The backtrace shows the program aborts in nppiMinMaxIndxGetBufferHostSize_16u_C1MR. We’d like to understand if we’re abusing the CUDA API, or if this is a bug.

Makefile (modify CUDA_INSTALL_PATH and CUDA7_INSTALL_PATH):

CUDA_INSTALL_PATH = /data/zmarvel/cuda-9.2
CUDA7_INSTALL_PATH = /data/zmarvel/cuda-7.5

NVCC = $(CUDA_INSTALL_PATH)/bin/nvcc
NVCC7 = $(CUDA7_INSTALL_PATH)/bin/nvcc

# Flags for CUDA 9.2
CUDA_LIB_NAMES = -lnppc -lnppist
# Flags for CUDA 7.5
CUDA7_LIB_NAMES = -lnppc -lnppi

CUDA_INC_PATH = $(CUDA_INSTALL_PATH)/include
CUDA_LIB_PATH = $(CUDA_INSTALL_PATH)/lib64

CUDA7_INC_PATH = $(CUDA7_INSTALL_PATH)/include
CUDA7_LIB_PATH = $(CUDA7_INSTALL_PATH)/lib64

NVCCFLAGS := -g -O0 -Xcompiler -fPIC --gpu-architecture=compute_30 \
	--gpu-code=sm_30,compute_30 --ptxas-options=-v -Xcompiler -Wno-enum-compare

all: main7.5 main9.2

main9.2: main.cpp Makefile
	$(NVCC) $(NVCCFLAGS) \
		-I$(CUDA_INC_PATH) -L$(CUDA_LIB_PATH) \
		$(CUDA_LIB_NAMES) $< -o $@

main7.5: main.cpp Makefile
	$(NVCC7) $(NVCCFLAGS) -I$(CUDA7_INC_PATH) -L$(CUDA7_LIB_PATH) \
		$(CUDA7_LIB_NAMES) $< -o $@

clean:
	rm -f main main7.5 main9.2

Code sample (set LD_LIBRARY_PATH appropriately for main7.5 and main9.2):

#include <stdio.h>
#include <unistd.h>

#include "cuda.h"
#include "cuda_runtime.h"
#include "npp.h"

int main(int argc, char *argv[]) {
#define CUDA_CHECK(x) do { \
   cudaError_t X = x; \
   if (X != CUDA_SUCCESS) \
     return -1; \
} while (0);

#define NPP_CHECK(x) do { \
   NppStatus X = x; \
   if (X != NPP_SUCCESS) \
     return -1; \
} while (0);

   int bufsz;
   NppiSize sz = { 1024, 1024 };
   cudaStream_t stream1, stream2;

   CUDA_CHECK(cudaStreamCreate(&stream1));
   CUDA_CHECK(cudaDeviceSynchronize());
   nppSetStream(stream1);
   CUDA_CHECK(cudaStreamDestroy(stream1));

   // The program will not abort if the following line is removed.
   CUDA_CHECK(cudaDeviceReset());

   CUDA_CHECK(cudaStreamCreate(&stream2));
   CUDA_CHECK(cudaDeviceSynchronize());
   nppSetStream(stream2);

   // Program aborts here
   NPP_CHECK(nppiMinMaxIndxGetBufferHostSize_16u_C1MR(sz, &bufsz));
   printf("bufsz: %d\n", bufsz);

   CUDA_CHECK(cudaStreamDestroy(stream2));

   return 0;
}

Thanks in advance,
Zack

my suggestion would be to file a bug at developer.nvidia.com

the system there is kind of picky, so start with just a very simple empty bug. Then you can add info later. A link to this thread can probably be sufficient. If you get a bug filed and give me the bug number, I can fix it up if needed.

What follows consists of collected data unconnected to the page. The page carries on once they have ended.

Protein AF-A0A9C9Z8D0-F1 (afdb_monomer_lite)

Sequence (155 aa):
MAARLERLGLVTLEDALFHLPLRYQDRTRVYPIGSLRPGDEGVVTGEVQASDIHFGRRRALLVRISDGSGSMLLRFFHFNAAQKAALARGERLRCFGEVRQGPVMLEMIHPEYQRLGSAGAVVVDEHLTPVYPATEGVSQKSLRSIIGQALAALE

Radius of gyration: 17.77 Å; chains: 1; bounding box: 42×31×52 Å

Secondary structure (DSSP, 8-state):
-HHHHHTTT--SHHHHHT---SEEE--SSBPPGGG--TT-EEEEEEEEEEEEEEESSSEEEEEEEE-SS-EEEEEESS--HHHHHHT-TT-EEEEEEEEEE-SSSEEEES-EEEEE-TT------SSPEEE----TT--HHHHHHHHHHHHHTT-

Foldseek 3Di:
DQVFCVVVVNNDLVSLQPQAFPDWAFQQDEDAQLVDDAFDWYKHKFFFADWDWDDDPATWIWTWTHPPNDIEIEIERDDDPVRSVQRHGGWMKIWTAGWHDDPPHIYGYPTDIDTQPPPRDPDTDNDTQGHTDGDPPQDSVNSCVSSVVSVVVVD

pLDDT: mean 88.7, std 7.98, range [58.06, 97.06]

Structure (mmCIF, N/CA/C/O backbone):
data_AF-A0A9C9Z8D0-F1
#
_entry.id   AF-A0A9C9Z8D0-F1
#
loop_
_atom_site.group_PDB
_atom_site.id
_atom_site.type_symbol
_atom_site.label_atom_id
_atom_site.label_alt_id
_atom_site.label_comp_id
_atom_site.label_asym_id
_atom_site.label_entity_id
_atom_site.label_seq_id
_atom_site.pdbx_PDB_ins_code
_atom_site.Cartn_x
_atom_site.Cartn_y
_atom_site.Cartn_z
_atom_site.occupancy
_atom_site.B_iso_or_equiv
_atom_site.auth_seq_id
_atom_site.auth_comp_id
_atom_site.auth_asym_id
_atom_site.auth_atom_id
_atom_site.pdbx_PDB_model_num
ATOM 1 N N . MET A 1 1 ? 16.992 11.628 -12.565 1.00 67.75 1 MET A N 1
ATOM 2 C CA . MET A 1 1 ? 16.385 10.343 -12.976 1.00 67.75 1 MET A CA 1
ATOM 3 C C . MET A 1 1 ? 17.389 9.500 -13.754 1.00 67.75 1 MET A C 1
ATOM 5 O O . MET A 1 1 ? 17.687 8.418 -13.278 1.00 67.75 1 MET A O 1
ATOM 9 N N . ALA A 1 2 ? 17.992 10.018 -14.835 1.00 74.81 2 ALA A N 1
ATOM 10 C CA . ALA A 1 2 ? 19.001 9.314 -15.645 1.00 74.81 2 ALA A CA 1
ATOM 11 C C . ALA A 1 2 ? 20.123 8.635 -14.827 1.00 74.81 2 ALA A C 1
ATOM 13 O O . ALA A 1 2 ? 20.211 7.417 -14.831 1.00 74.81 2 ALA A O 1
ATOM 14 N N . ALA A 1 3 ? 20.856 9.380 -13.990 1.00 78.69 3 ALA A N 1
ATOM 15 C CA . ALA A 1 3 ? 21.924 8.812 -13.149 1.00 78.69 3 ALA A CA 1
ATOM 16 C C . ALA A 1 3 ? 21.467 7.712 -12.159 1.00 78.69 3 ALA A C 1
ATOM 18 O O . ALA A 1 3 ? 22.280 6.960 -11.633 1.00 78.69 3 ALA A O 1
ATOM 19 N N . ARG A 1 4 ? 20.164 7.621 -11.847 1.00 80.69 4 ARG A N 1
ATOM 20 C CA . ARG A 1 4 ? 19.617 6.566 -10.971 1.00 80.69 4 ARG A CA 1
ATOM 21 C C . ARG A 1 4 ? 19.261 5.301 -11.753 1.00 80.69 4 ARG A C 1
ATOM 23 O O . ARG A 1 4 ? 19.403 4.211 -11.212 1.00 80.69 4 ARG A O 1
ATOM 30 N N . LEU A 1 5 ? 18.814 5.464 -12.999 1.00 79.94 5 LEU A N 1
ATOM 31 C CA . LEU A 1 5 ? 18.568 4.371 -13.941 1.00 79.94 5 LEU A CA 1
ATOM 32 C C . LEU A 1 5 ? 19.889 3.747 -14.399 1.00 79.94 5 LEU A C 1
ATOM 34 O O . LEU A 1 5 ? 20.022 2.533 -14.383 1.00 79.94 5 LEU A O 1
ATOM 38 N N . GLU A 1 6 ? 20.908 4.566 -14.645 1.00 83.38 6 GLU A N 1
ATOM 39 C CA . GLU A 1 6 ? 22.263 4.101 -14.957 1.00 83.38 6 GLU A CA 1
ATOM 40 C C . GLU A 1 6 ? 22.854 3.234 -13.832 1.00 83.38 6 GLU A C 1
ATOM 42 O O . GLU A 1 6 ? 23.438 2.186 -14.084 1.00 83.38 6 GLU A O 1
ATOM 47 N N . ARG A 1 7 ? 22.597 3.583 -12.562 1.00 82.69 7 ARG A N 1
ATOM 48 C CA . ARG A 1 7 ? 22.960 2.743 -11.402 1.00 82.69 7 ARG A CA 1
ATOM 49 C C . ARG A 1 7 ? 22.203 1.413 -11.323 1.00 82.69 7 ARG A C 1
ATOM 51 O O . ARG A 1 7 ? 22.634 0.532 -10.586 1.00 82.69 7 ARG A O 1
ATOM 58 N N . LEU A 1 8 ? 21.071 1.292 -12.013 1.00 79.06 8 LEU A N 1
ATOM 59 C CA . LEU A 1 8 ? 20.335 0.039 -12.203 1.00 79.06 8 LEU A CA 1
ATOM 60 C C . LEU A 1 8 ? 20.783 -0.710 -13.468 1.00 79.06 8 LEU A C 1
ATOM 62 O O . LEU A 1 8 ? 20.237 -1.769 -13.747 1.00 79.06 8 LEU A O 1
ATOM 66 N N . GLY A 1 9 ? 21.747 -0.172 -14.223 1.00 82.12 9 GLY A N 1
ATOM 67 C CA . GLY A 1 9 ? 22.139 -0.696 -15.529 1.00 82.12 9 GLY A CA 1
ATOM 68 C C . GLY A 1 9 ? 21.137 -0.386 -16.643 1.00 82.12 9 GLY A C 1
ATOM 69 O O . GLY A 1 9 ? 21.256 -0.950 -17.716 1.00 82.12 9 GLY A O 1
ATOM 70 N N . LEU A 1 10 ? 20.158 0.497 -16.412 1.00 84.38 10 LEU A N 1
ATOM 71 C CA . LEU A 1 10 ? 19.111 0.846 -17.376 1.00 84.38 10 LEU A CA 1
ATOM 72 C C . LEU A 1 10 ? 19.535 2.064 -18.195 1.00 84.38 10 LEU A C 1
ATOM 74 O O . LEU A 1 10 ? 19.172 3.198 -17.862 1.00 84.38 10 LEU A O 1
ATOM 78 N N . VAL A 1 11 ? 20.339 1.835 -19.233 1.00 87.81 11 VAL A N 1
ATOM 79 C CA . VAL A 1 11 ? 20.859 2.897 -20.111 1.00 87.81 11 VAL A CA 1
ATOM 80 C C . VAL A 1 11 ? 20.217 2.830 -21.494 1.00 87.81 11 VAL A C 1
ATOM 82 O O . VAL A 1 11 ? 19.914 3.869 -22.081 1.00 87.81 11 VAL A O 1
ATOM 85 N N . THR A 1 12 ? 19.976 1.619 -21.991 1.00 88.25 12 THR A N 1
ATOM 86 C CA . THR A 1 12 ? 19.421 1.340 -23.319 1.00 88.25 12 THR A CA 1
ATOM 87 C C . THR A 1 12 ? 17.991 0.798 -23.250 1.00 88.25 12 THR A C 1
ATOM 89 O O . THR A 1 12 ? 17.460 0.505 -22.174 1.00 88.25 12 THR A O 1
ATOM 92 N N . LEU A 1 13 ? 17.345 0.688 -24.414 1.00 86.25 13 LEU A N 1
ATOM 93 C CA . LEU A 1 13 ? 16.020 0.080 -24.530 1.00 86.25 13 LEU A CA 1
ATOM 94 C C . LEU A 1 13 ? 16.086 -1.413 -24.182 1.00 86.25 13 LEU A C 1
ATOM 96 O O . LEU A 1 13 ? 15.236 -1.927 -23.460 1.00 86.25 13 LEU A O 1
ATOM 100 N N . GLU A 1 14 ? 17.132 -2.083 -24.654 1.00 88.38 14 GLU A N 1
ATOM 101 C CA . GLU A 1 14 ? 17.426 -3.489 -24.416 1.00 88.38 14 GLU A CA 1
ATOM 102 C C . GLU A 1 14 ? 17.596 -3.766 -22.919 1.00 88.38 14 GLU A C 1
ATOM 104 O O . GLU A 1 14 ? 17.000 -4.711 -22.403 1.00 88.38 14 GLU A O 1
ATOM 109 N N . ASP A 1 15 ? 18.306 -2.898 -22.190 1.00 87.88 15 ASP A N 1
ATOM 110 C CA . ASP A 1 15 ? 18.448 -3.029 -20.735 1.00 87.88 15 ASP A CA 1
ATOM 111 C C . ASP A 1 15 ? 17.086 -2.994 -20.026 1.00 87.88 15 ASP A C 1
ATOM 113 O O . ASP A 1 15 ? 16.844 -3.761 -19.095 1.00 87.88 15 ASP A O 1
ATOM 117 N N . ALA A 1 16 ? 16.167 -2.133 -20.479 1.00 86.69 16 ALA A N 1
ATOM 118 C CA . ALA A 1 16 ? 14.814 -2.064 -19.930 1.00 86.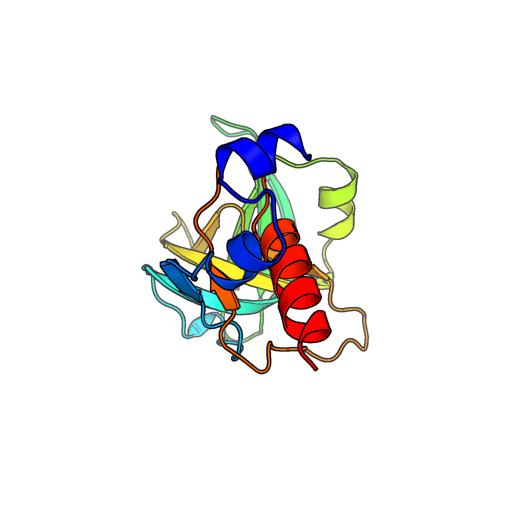69 16 ALA A CA 1
ATOM 119 C C . ALA A 1 16 ? 13.993 -3.326 -20.238 1.00 86.69 16 ALA A C 1
ATOM 121 O O . ALA A 1 16 ? 13.233 -3.776 -19.380 1.00 86.69 16 ALA A O 1
ATOM 122 N N . LEU A 1 17 ? 14.164 -3.919 -21.422 1.00 87.00 17 LEU A N 1
ATOM 123 C CA . LEU A 1 17 ? 13.487 -5.159 -21.816 1.00 87.00 17 LEU A CA 1
ATOM 124 C C . LEU A 1 17 ? 13.977 -6.374 -21.016 1.00 87.00 17 LEU A C 1
ATOM 126 O O . LEU A 1 17 ? 13.186 -7.263 -20.701 1.00 87.00 17 LEU A O 1
ATOM 130 N N . PHE A 1 18 ? 15.259 -6.397 -20.642 1.00 89.62 18 PHE A N 1
ATOM 131 C CA . PHE A 1 18 ? 15.851 -7.467 -19.833 1.00 89.62 18 PHE A CA 1
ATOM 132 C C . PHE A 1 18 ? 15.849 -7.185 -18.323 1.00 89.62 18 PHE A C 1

Thanks, I have filed bug 2376318.

Thanks, I’ve assigned it to the appropriate engineering team.

The engineering team has looked at it and acknowledged the defect.

Probably the best recommendation right now is to not use NPP with non-default streams. A future CUDA release is expected to address NPP non-default stream issues.

Thanks for your help!

Does CUDA 10 have this fix?

The latest CUDA 10.1U1 (10.1.168) has various fixes for various issues with NPP and CUDA streams, including this issue.

There may still be issues however:

https://devtalk.nvidia.com/default/topic/1056761/gpu-accelerated-libraries/nppiabsdiff_8u_c3r-incorrect-for-non-blocking-npp-stream/

bugs are always possible.